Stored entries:
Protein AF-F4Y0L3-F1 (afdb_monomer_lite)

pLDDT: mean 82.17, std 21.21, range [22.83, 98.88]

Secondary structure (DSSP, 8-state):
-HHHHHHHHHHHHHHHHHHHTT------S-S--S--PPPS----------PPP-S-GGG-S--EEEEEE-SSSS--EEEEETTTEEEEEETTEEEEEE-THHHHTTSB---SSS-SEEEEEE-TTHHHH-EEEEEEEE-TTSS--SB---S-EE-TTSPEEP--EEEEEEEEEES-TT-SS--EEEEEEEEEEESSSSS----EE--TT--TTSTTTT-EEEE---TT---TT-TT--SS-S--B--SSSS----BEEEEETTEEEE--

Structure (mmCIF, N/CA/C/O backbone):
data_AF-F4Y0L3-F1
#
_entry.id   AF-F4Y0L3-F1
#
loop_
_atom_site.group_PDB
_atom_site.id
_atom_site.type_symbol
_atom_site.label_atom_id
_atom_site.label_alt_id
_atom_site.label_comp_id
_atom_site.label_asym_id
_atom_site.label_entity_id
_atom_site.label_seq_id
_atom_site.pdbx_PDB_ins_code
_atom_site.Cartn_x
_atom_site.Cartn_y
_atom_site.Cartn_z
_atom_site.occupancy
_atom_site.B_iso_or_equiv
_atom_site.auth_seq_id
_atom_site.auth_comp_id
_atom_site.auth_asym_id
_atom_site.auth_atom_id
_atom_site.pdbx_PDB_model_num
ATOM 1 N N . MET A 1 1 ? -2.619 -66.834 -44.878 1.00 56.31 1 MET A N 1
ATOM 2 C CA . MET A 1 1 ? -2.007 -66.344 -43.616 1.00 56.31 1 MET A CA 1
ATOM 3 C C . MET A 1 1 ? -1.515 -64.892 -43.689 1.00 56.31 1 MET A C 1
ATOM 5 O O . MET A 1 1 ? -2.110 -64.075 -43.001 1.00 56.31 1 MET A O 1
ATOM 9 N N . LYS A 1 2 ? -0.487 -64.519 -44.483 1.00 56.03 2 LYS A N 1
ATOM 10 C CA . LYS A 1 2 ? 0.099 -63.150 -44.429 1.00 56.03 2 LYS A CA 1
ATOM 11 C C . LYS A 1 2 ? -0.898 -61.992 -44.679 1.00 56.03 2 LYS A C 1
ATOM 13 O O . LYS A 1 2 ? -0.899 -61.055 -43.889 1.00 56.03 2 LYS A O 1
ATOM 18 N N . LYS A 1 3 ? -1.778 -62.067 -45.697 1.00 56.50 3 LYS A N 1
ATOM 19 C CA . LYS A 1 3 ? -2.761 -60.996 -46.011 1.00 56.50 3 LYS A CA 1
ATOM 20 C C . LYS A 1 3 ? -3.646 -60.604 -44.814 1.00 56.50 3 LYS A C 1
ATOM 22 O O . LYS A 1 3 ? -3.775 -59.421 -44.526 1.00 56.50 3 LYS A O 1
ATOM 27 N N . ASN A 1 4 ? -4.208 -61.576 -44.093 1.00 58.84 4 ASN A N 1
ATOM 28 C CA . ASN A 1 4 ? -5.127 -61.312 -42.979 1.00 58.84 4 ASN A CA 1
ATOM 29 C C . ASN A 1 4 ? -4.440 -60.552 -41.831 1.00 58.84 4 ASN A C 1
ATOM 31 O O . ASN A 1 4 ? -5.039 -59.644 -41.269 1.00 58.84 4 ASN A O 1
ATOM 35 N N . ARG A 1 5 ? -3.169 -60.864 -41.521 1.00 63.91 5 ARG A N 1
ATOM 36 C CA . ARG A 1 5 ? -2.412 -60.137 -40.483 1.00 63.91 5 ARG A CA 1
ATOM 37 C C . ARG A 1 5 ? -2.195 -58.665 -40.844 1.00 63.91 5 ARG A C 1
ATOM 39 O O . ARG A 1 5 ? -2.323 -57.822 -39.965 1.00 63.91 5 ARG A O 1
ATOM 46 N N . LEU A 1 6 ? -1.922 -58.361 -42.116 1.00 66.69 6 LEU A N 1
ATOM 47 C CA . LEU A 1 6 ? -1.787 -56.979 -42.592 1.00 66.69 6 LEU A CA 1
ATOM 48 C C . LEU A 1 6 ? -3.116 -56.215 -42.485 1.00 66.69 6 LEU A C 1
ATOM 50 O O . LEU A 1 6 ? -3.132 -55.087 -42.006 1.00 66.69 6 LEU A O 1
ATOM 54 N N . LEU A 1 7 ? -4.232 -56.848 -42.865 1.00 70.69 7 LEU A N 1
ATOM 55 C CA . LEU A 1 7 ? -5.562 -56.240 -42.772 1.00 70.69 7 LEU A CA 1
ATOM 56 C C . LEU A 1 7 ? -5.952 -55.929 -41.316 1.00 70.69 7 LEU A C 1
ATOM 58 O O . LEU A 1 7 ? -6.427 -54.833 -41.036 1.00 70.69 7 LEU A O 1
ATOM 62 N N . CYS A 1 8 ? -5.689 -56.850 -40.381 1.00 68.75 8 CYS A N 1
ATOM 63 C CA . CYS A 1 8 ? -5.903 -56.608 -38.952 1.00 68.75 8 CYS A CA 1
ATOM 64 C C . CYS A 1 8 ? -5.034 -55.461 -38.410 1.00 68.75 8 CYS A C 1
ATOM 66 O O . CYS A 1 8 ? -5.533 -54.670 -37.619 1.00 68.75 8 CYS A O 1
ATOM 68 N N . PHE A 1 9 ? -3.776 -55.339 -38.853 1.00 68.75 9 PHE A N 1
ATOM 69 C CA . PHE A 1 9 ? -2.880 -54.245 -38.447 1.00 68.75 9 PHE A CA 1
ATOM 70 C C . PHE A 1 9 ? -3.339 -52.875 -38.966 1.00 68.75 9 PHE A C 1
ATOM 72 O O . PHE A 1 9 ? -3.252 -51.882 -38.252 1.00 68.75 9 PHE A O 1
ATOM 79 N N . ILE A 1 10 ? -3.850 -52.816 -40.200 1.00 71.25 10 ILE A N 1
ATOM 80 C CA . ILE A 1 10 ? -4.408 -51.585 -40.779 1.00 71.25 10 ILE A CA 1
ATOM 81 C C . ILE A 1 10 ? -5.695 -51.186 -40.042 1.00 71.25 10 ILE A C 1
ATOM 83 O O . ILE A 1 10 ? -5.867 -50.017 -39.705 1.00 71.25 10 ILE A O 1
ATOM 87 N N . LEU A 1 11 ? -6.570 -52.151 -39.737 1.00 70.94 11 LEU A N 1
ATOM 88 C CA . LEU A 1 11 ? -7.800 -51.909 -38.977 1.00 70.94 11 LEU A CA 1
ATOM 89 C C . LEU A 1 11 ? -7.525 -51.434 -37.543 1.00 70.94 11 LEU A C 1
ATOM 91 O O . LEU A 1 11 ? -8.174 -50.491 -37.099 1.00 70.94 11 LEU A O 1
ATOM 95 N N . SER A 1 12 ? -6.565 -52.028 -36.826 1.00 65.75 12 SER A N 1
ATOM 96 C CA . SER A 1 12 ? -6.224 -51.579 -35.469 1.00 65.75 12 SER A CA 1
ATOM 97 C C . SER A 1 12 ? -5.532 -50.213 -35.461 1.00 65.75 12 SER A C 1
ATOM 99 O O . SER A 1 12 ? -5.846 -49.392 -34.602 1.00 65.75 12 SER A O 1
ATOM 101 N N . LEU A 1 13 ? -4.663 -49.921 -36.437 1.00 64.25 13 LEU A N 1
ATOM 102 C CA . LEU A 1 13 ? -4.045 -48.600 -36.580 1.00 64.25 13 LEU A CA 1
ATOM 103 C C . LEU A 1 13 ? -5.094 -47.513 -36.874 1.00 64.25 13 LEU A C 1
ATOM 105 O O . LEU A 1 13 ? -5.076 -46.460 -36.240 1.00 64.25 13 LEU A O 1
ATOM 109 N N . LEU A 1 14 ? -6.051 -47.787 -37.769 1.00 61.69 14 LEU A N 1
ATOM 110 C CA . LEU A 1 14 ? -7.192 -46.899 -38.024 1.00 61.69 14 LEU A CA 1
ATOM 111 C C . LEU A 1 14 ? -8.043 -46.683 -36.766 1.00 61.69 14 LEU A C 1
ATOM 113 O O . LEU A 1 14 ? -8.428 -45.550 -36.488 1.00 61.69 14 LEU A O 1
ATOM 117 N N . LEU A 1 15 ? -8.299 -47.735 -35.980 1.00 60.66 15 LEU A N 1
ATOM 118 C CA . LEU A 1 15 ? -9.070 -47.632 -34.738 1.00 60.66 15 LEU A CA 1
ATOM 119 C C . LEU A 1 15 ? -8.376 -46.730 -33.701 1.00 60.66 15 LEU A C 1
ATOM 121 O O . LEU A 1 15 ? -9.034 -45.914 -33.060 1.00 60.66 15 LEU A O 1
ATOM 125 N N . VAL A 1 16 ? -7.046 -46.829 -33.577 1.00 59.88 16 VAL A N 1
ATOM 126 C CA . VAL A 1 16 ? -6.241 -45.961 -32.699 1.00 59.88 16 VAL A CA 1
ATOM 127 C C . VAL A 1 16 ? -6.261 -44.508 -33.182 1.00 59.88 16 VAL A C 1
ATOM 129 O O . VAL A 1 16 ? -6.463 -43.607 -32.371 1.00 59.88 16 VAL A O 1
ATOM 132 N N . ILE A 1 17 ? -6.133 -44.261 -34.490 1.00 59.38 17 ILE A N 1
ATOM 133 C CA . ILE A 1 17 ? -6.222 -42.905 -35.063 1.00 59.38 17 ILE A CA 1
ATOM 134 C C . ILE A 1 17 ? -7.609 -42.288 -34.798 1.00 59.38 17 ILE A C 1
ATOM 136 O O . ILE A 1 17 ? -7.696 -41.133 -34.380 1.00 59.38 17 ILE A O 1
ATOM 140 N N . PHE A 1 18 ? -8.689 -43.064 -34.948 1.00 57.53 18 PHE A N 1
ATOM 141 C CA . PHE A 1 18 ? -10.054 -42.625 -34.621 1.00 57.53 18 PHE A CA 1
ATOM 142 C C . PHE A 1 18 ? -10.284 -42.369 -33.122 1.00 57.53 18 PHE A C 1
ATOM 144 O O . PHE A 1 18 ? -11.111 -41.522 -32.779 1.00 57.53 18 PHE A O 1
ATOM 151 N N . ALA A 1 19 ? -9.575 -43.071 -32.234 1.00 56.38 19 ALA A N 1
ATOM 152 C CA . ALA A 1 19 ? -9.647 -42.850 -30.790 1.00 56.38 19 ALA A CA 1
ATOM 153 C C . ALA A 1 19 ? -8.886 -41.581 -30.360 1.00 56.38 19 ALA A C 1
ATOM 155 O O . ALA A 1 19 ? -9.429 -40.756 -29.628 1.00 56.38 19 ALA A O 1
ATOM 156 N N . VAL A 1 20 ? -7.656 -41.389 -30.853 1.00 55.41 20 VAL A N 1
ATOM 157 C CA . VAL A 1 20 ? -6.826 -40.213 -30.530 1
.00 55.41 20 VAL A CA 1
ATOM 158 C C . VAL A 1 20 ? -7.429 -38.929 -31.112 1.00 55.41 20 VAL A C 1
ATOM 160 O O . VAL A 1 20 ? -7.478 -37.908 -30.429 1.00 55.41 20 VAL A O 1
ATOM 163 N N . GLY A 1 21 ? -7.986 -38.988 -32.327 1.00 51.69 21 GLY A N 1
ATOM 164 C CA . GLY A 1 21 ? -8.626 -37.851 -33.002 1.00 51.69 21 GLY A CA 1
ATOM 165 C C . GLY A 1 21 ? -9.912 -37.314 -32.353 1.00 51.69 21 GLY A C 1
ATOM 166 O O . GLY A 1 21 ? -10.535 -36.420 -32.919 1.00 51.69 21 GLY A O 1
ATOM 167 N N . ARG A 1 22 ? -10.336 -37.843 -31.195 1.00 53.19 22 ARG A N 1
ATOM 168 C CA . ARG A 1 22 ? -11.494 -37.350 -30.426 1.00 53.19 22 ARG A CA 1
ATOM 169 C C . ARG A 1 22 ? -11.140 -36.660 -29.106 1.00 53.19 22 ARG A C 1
==
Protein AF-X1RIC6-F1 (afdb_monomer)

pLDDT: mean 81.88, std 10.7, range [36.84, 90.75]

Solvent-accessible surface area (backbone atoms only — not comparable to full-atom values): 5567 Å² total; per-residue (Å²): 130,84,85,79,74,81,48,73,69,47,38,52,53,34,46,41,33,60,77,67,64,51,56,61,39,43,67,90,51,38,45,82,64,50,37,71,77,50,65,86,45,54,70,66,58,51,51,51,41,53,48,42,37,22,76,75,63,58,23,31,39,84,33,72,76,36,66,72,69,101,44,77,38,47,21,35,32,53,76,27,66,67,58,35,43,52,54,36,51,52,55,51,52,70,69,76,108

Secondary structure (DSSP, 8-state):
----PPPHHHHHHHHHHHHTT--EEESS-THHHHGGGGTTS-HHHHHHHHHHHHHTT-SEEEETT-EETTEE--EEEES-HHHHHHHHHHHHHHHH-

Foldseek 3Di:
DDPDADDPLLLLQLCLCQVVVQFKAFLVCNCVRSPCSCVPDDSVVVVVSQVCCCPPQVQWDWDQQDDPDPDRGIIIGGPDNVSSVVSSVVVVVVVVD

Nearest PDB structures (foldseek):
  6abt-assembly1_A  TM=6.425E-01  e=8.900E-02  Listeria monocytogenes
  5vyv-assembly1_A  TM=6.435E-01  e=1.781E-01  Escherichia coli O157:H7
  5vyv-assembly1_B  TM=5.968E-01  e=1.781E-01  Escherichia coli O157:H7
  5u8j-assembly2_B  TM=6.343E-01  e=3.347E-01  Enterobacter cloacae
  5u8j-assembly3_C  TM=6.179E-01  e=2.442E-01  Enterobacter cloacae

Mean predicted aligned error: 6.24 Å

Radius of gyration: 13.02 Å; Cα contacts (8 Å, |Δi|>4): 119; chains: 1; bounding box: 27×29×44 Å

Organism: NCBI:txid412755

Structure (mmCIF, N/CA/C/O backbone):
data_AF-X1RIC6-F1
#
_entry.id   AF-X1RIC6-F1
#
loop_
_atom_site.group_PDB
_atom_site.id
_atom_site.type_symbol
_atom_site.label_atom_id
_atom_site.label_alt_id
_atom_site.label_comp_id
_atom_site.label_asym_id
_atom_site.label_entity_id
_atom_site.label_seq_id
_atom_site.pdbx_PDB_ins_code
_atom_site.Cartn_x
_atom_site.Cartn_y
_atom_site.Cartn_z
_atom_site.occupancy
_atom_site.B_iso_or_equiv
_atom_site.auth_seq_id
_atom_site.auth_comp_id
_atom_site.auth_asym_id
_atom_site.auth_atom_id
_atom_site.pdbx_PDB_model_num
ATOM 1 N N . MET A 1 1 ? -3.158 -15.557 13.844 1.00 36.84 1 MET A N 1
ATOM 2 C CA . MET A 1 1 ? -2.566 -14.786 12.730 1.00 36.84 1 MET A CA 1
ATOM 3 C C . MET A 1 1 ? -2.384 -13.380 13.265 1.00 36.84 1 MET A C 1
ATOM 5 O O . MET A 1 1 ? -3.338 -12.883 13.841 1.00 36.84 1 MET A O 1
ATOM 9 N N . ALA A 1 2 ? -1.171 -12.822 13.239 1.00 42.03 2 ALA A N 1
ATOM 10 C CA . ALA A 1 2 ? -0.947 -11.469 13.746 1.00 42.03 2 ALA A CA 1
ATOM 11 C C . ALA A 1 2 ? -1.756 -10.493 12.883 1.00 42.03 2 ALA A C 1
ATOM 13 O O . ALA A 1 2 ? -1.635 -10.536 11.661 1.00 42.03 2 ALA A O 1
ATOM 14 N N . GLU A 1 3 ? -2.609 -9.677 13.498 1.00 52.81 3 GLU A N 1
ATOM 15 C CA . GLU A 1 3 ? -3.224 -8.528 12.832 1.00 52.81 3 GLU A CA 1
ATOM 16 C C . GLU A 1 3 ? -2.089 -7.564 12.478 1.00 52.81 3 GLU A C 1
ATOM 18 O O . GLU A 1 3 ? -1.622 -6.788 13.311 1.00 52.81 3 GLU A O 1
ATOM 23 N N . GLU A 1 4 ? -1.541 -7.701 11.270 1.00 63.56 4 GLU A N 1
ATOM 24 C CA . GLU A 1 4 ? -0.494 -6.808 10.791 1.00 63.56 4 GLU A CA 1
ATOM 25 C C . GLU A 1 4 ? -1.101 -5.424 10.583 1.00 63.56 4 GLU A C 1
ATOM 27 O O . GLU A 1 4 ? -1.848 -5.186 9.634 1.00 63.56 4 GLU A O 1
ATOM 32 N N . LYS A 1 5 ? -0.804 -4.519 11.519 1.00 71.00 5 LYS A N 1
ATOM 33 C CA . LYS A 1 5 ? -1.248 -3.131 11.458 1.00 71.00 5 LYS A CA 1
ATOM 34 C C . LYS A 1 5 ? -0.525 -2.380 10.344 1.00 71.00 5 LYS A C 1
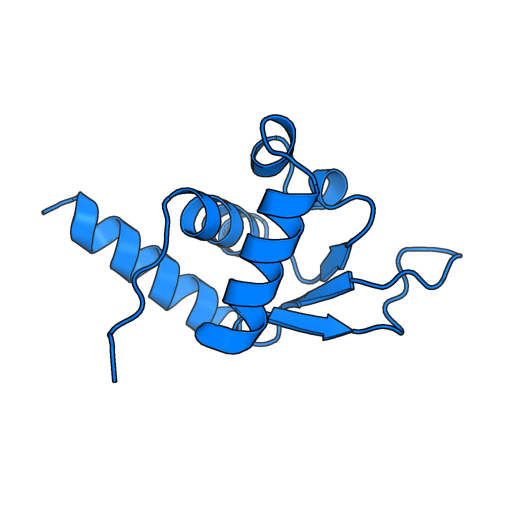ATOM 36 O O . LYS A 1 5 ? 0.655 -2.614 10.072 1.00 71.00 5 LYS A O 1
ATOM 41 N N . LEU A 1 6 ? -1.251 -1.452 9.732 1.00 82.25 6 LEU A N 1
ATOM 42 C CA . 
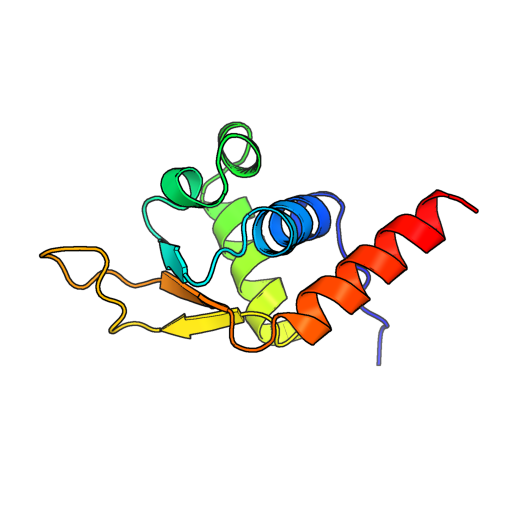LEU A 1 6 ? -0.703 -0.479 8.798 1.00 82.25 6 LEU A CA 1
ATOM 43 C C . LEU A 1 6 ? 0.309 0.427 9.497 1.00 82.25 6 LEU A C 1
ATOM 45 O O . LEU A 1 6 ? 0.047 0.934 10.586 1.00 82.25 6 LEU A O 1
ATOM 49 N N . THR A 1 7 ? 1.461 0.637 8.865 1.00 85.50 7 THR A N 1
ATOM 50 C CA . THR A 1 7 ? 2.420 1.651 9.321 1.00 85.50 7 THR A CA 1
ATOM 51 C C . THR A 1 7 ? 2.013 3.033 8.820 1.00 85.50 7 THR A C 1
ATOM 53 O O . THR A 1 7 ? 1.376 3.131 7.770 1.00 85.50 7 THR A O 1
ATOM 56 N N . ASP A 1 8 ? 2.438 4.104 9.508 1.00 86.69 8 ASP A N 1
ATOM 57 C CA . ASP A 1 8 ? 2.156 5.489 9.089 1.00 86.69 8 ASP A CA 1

EXERCISE DIRECTIONS: Only one stretch of the data above is needed. Restate it word for word, from the line containing "ATOM 69 C CA" through the line containing "ATOM 72 O O", both ends included.

SOLUTION:
ATOM 69 C CA . PHE A 1 9 ? -2.880 -54.245 -38.447 1.00 68.75 9 PHE A CA 1
ATOM 70 C C . PHE A 1 9 ? -3.339 -52.875 -38.966 1.00 68.75 9 PHE A C 1
ATOM 72 O O . PHE A 1 9 ? -3.252 -51.882 -38.252 1.00 68.75 9 PHE A O 1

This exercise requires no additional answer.